**Problem requirements**
Reproduce exactly, and only, the lines of the material below running from the line bearing "ATOM 54 N N" through the line bearing "ATOM 117 O O". Leave any pictures out.

= Beginning of Section =

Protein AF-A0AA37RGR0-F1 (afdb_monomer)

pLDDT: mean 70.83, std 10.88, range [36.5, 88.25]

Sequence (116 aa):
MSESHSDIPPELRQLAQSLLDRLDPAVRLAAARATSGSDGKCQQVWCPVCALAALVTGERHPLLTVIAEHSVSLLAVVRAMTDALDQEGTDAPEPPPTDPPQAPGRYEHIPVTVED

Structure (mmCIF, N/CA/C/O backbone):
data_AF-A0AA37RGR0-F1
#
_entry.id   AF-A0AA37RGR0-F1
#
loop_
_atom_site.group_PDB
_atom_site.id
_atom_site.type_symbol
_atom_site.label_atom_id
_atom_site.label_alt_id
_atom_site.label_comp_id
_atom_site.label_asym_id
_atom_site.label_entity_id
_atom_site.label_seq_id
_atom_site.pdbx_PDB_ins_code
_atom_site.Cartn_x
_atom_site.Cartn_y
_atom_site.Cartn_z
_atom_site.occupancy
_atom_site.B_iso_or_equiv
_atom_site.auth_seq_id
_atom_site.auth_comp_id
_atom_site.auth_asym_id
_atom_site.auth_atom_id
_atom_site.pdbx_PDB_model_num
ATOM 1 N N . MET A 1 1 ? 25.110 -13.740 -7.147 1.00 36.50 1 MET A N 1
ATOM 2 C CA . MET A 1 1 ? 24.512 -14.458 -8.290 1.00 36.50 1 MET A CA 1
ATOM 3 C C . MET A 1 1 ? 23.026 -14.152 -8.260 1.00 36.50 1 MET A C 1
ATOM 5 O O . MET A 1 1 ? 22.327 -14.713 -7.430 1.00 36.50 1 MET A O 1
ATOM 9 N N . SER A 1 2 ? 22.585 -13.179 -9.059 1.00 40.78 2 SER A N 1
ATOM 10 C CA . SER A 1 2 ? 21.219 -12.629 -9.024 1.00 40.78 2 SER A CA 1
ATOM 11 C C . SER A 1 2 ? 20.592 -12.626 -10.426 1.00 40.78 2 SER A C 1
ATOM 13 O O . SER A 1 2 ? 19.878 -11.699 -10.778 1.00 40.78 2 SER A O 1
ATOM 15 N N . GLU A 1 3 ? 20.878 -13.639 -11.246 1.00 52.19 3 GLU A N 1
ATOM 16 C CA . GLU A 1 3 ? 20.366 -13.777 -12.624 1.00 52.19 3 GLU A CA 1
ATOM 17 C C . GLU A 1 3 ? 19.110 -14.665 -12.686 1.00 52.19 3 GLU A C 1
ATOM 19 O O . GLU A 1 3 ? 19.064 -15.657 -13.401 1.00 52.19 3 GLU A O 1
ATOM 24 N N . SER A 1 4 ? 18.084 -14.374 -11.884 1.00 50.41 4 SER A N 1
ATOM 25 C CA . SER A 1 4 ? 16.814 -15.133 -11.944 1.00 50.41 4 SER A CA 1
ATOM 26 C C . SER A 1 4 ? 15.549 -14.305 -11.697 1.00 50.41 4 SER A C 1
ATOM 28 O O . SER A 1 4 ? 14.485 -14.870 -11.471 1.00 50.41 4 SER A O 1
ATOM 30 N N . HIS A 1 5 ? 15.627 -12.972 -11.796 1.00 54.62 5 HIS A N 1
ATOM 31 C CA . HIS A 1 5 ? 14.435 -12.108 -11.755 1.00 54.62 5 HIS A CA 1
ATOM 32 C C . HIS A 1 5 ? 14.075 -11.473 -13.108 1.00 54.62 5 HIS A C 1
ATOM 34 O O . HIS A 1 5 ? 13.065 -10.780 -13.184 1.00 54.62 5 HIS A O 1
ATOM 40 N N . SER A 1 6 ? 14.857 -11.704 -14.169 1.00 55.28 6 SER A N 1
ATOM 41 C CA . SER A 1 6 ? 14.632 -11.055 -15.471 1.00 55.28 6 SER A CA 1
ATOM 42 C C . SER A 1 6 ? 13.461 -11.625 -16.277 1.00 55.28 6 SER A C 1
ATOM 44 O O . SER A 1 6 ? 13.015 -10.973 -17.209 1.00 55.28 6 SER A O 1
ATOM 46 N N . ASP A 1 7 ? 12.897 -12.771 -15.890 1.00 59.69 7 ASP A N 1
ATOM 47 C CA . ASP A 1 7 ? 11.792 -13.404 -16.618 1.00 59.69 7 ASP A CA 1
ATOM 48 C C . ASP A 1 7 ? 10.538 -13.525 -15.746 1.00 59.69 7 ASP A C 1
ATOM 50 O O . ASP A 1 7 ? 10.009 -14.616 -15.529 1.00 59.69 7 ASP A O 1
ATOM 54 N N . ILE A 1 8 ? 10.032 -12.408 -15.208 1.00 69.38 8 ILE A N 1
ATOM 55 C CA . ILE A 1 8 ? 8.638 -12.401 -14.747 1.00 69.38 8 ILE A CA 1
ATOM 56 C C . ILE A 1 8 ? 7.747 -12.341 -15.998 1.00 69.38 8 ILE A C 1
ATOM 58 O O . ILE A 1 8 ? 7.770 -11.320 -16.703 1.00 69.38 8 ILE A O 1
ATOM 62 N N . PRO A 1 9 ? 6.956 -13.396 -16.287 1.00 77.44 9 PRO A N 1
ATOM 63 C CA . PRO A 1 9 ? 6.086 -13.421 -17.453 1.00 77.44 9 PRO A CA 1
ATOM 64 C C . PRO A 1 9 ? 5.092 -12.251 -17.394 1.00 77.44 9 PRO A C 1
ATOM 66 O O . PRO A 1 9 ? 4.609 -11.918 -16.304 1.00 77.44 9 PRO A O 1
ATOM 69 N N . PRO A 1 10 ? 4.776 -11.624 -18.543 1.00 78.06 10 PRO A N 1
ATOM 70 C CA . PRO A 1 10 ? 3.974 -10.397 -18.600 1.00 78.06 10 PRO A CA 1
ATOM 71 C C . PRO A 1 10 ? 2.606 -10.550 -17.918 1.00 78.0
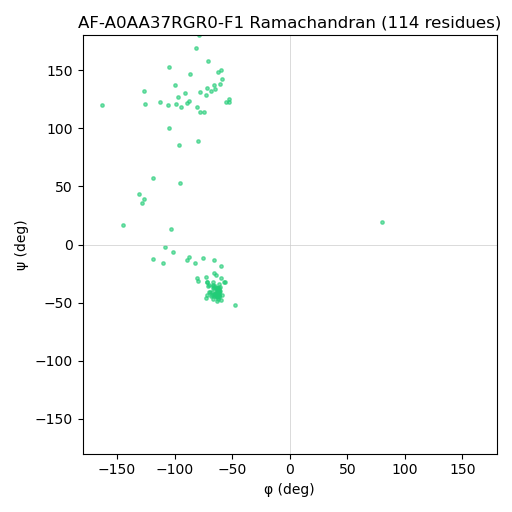6 10 PRO A C 1
ATOM 73 O O . PRO A 1 10 ? 2.146 -9.636 -17.244 1.00 78.06 10 PRO A O 1
ATOM 76 N N . GLU A 1 11 ? 2.021 -11.749 -17.959 1.00 79.69 11 GLU A N 1
ATOM 77 C CA . GLU A 1 11 ? 0.768 -12.090 -17.272 1.00 79.69 11 GLU A CA 1
ATOM 78 C C . GLU A 1 11 ? 0.848 -11.952 -15.738 1.00 79.69 11 GLU A C 1
ATOM 80 O O . GLU A 1 11 ? -0.072 -11.439 -15.098 1.00 79.69 11 GLU A O 1
ATOM 85 N N . LEU A 1 12 ? 1.960 -12.374 -15.116 1.00 81.94 12 LEU A N 1
ATOM 86 C CA . LEU A 1 12 ? 2.148 -12.235 -13.665 1.00 81.94 12 LEU A CA 1
ATOM 87 C C . LEU A 1 12 ? 2.384 -10.777 -13.265 1.00 81.94 12 LEU A C 1
ATOM 89 O O . LEU A 1 12 ? 1.954 -10.365 -12.186 1.00 81.94 12 LEU A O 1
ATOM 93 N N . ARG A 1 13 ? 3.027 -9.989 -14.133 1.00 75.12 13 ARG A N 1
ATOM 94 C CA . ARG A 1 13 ? 3.196 -8.543 -13.934 1.00 75.12 13 ARG A CA 1
ATOM 95 C C . ARG A 1 13 ? 1.869 -7.807 -14.011 1.00 75.12 13 ARG A C 1
ATOM 97 O O . ARG A 1 13 ? 1.556 -7.052 -13.095 1.00 75.12 13 ARG A O 1
ATOM 104 N N . GLN A 1 14 ? 1.062 -8.097 -15.024 1.00 85.19 14 GLN A N 1
ATOM 105 C CA . GLN A 1 14 ? -0.244 -7.470 -15.193 1.00 85.19 14 GLN A CA 1
ATOM 106 C C . GLN A 1 14 ? -1.182 -7.815 -14.026 1.00 85.19 14 GLN A C 1
ATOM 108 O O . GLN A 1 14 ? -1.899 -6.954 -13.508 1.00 85.19 14 GLN A O 1
ATOM 113 N N . LEU A 1 15 ? -1.106 -9.052 -13.520 1.00 85.81 15 LEU A N 1
ATOM 114 C CA . LEU A 1 15 ? -1.780 -9.440 -12.285 1.00 85.81 15 LEU A CA 1
ATOM 115 C C . LEU A 1 15 ? -1.264 -8.642 -11.078 1.00 85.81 15 LEU A C 1
ATOM 117 O O . LEU A 1 15 ? -2.074 -8.119 -10.310 1.00 85.81 15 LEU A O 1
ATOM 121 N N . ALA A 1 16 ? 0.055 -8.518 -10.915 1.00 84.38 16 ALA A N 1
ATOM 122 C CA . ALA A 1 16 ? 0.655 -7.766 -9.817 1.00 84.38 16 ALA A CA 1
ATOM 123 C C . ALA A 1 16 ? 0.265 -6.278 -9.850 1.00 84.38 16 ALA A C 1
ATOM 125 O O . ALA A 1 16 ? -0.140 -5.747 -8.819 1.00 84.38 16 ALA A O 1
ATOM 126 N N . GLN A 1 17 ? 0.297 -5.628 -11.016 1.00 82.81 17 GLN A N 1
ATOM 127 C CA . GLN A 1 17 ? -0.162 -4.246 -11.209 1.00 82.81 17 GLN A CA 1
ATOM 128 C C . GLN A 1 17 ? -1.644 -4.103 -10.852 1.00 82.81 17 GLN A C 1
ATOM 130 O O . GLN A 1 17 ? -2.002 -3.253 -10.038 1.00 82.81 17 GLN A O 1
ATOM 135 N N . SER A 1 18 ? -2.499 -5.009 -11.343 1.00 88.25 18 SER A N 1
ATOM 136 C CA . SER A 1 18 ? -3.933 -4.990 -11.020 1.00 88.25 18 SER A CA 1
ATOM 137 C C . SER A 1 18 ? -4.210 -5.160 -9.520 1.00 88.25 18 SER A C 1
ATOM 139 O O . SER A 1 18 ? -5.155 -4.578 -8.979 1.00 88.25 18 SER A O 1
ATOM 141 N N . LEU A 1 19 ? -3.375 -5.941 -8.827 1.00 86.56 19 LEU A N 1
ATOM 142 C CA . LEU A 1 19 ? -3.454 -6.129 -7.386 1.00 86.56 19 LEU A CA 1
ATOM 143 C C . LEU A 1 19 ? -2.968 -4.873 -6.651 1.00 86.56 19 LEU A C 1
ATOM 145 O O . LEU A 1 19 ? -3.656 -4.405 -5.747 1.00 86.56 19 LEU A O 1
ATOM 149 N N . LEU A 1 20 ? -1.831 -4.296 -7.053 1.00 83.94 20 LEU A N 1
ATOM 150 C CA . LEU A 1 20 ? -1.278 -3.065 -6.476 1.00 83.94 20 LEU A CA 1
ATOM 151 C C . LEU A 1 20 ? -2.239 -1.878 -6.629 1.00 83.94 20 LEU A C 1
ATOM 153 O O . LEU A 1 20 ? -2.418 -1.111 -5.680 1.00 83.94 20 LEU A O 1
ATOM 157 N N . ASP A 1 21 ? -2.915 -1.758 -7.769 1.00 84.50 21 ASP A N 1
ATOM 158 C CA . ASP A 1 21 ? -3.920 -0.717 -8.007 1.00 84.50 21 ASP A CA 1
ATOM 159 C C . ASP A 1 21 ? -5.141 -0.869 -7.101 1.00 84.50 21 ASP A C 1
ATOM 161 O O . ASP A 1 21 ? -5.671 0.116 -6.583 1.00 84.50 21 ASP A O 1
ATOM 165 N N . ARG A 1 22 ? -5.561 -2.108 -6.830 1.00 83.12 22 ARG A N 1
ATOM 166 C CA . ARG A 1 22 ? -6.644 -2.378 -5.873 1.00 83.12 22 ARG A CA 1
ATOM 167 C C . ARG A 1 22 ? -6.222 -2.177 -4.420 1.00 83.12 22 ARG A C 1
ATOM 169 O O . ARG A 1 22 ? -7.073 -1.869 -3.585 1.00 83.12 22 ARG A O 1
ATOM 176 N N . LEU A 1 23 ? -4.941 -2.351 -4.108 1.00 80.38 23 LEU A N 1
ATOM 177 C CA . LEU A 1 23 ? -4.411 -2.179 -2.757 1.00 80.38 23 LEU A CA 1
ATOM 178 C C . LEU A 1 23 ? -4.160 -0.709 -2.402 1.00 80.38 23 LEU A C 1
ATOM 180 O O . LEU A 1 23 ? -4.308 -0.365 -1.232 1.00 80.38 23 LEU A O 1
ATOM 184 N N . ASP A 1 24 ? -3.864 0.171 -3.366 1.00 74.81 24 ASP A N 1
ATOM 185 C CA . ASP A 1 24 ? -3.635 1.609 -3.119 1.00 74.81 24 ASP A CA 1
ATOM 186 C C . ASP A 1 24 ? -4.703 2.284 -2.234 1.00 74.81 24 ASP A C 1
ATOM 188 O O . ASP A 1 24 ? -4.341 2.872 -1.209 1.00 74.81 24 ASP A O 1
ATOM 192 N N . PRO A 1 25 ? -6.017 2.172 -2.530 1.00 79.12 25 PRO A N 1
ATOM 193 C CA . PRO A 1 25 ? -7.046 2.804 -1.706 1.00 79.12 25 PRO A CA 1
ATOM 194 C C . PRO A 1 25 ? -7.128 2.194 -0.303 1.00 79.12 25 PRO A C 1
ATOM 196 O O . PRO A 1 25 ? -7.371 2.915 0.667 1.00 79.12 25 PRO A O 1
ATOM 199 N N . ALA A 1 26 ? -6.890 0.886 -0.168 1.00 71.12 26 ALA A N 1
ATOM 200 C CA . ALA A 1 26 ? -6.874 0.212 1.126 1.00 71.12 26 ALA A CA 1
ATOM 201 C C . ALA A 1 26 ? -5.665 0.647 1.969 1.00 71.12 26 ALA A C 1
ATOM 203 O O . ALA A 1 26 ? -5.818 0.907 3.163 1.00 71.12 26 ALA A O 1
ATOM 204 N N . VAL A 1 27 ? -4.491 0.796 1.349 1.00 73.94 27 VAL A N 1
ATOM 205 C CA . VAL A 1 27 ? -3.263 1.276 1.997 1.00 73.94 27 VAL A CA 1
ATOM 206 C C . VAL A 1 27 ? -3.417 2.732 2.425 1.00 73.94 27 VAL A C 1
ATOM 208 O O . VAL A 1 27 ? -3.119 3.054 3.573 1.00 73.94 27 VAL A O 1
ATOM 211 N N . ARG A 1 28 ? -3.969 3.604 1.571 1.00 75.50 28 ARG A N 1
ATOM 212 C CA . ARG A 1 28 ? -4.271 5.000 1.937 1.00 75.50 28 ARG A CA 1
ATOM 213 C C . ARG A 1 28 ? -5.238 5.090 3.119 1.00 75.50 28 ARG A C 1
ATOM 215 O O . ARG A 1 28 ? -5.019 5.881 4.033 1.00 75.50 28 ARG A O 1
ATOM 222 N N . LEU A 1 29 ? -6.286 4.265 3.13
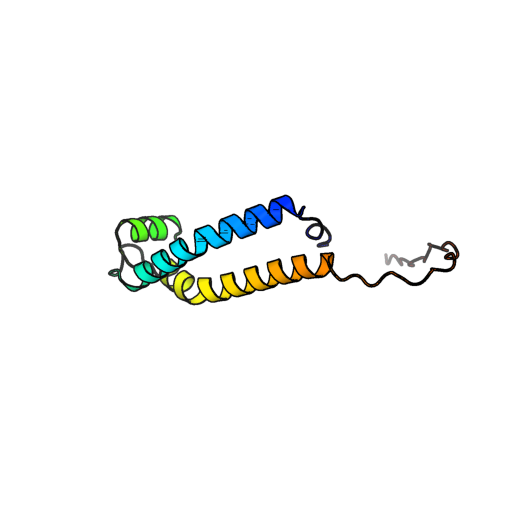0 1.00 71.38 29 LEU A N 1
ATOM 223 C CA . LEU A 1 29 ? -7.258 4.212 4.224 1.00 71.38 29 LEU A CA 1
ATOM 224 C C . LEU A 1 29 ? -6.633 3.670 5.523 1.00 71.38 29 LEU A C 1
ATOM 226 O O . LEU A 1 29 ? -6.916 4.179 6.608 1.00 71.38 29 LEU A O 1
ATOM 230 N N . ALA A 1 30 ? -5.783 2.646 5.424 1.00 64.12 30 ALA A N 1
ATOM 231 C CA . ALA A 1 30 ? -5.056 2.084 6.558 1.00 64.12 30 ALA A CA 1
ATOM 232 C C . ALA A 1 30 ? -4.049 3.090 7.136 1.00 64.12 30 ALA A C 1
ATOM 234 O O . ALA A 1 30 ? -4.006 3.263 8.352 1.00 64.12 30 ALA A O 1
ATOM 235 N N . ALA A 1 31 ? -3.321 3.812 6.280 1.00 65.94 31 ALA A N 1
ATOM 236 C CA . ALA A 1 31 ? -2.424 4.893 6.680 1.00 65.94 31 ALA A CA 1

= End of Section =

**Solution to this problem**
ATOM 54 N N . ILE A 1 8 ? 10.032 -12.408 -15.208 1.00 69.38 8 ILE A N 1
ATOM 55 C CA . ILE A 1 8 ? 8.638 -12.401 -14.747 1.00 69.38 8 ILE A CA 1
ATOM 56 C C . ILE A 1 8 ? 7.747 -12.341 -15.998 1.00 69.38 8 ILE A C 1
ATOM 58 O O . ILE A 1 8 ? 7.770 -11.320 -16.703 1.00 69.38 8 ILE A O 1
ATOM 62 N N . PRO A 1 9 ? 6.956 -13.396 -16.287 1.00 77.44 9 PRO A N 1
ATOM 63 C CA . PRO A 1 9 ? 6.086 -13.421 -17.453 1.00 77.44 9 PRO A CA 1
ATOM 64 C C . PRO A 1 9 ? 5.092 -12.251 -17.394 1.00 77.44 9 PRO A C 1
ATOM 66 O O . PRO A 1 9 ? 4.609 -11.918 -16.304 1.00 77.44 9 PRO A O 1
ATOM 69 N N . PRO A 1 10 ? 4.776 -11.624 -18.543 1.00 78.06 10 PRO A N 1
ATOM 70 C CA . PRO A 1 10 ? 3.974 -10.397 -18.600 1.00 78.06 10 PRO A CA 1
ATOM 71 C C . PRO A 1 10 ? 2.606 -10.550 -17.918 1.00 78.0
6 10 PRO A C 1
ATOM 73 O O . PRO A 1 10 ? 2.146 -9.636 -17.244 1.00 78.06 10 PRO A O 1
ATOM 76 N N . GLU A 1 11 ? 2.021 -11.749 -17.959 1.00 79.69 11 GLU A N 1
ATOM 77 C CA . GLU A 1 11 ? 0.768 -12.090 -17.272 1.00 79.69 11 GLU A CA 1
ATOM 78 C C . GLU A 1 11 ? 0.848 -11.952 -15.738 1.00 79.69 11 GLU A C 1
ATOM 80 O O . GLU A 1 11 ? -0.072 -11.439 -15.098 1.00 79.69 11 GLU A O 1
ATOM 85 N N . LEU A 1 12 ? 1.960 -12.374 -15.116 1.00 81.94 12 LEU A N 1
ATOM 86 C CA . LEU A 1 12 ? 2.148 -12.235 -13.665 1.00 81.94 12 LEU A CA 1
ATOM 87 C C . LEU A 1 12 ? 2.384 -10.777 -13.265 1.00 81.94 12 LEU A C 1
ATOM 89 O O . LEU A 1 12 ? 1.954 -10.365 -12.186 1.00 81.94 12 LEU A O 1
ATOM 93 N N . ARG A 1 13 ? 3.027 -9.989 -14.133 1.00 75.12 13 ARG A N 1
ATOM 94 C CA . ARG A 1 13 ? 3.196 -8.543 -13.934 1.00 75.12 13 ARG A CA 1
ATOM 95 C C . ARG A 1 13 ? 1.869 -7.807 -14.011 1.00 75.12 13 ARG A C 1
ATOM 97 O O . ARG A 1 13 ? 1.556 -7.052 -13.095 1.00 75.12 13 ARG A O 1
ATOM 104 N N . GLN A 1 14 ? 1.062 -8.097 -15.024 1.00 85.19 14 GLN A N 1
ATOM 105 C CA . GLN A 1 14 ? -0.244 -7.470 -15.193 1.00 85.19 14 GLN A CA 1
ATOM 106 C C . GLN A 1 14 ? -1.182 -7.815 -14.026 1.00 85.19 14 GLN A C 1
ATOM 108 O O . GLN A 1 14 ? -1.899 -6.954 -13.508 1.00 85.19 14 GLN A O 1
ATOM 113 N N . LEU A 1 15 ? -1.106 -9.052 -13.520 1.00 85.81 15 LEU A N 1
ATOM 114 C CA . LEU A 1 15 ? -1.780 -9.440 -12.285 1.00 85.81 15 LEU A CA 1
ATOM 115 C C . LEU A 1 15 ? -1.264 -8.642 -11.078 1.00 85.81 15 LEU A C 1
ATOM 117 O O . LEU A 1 15 ? -2.074 -8.119 -10.310 1.00 85.81 15 LEU A O 1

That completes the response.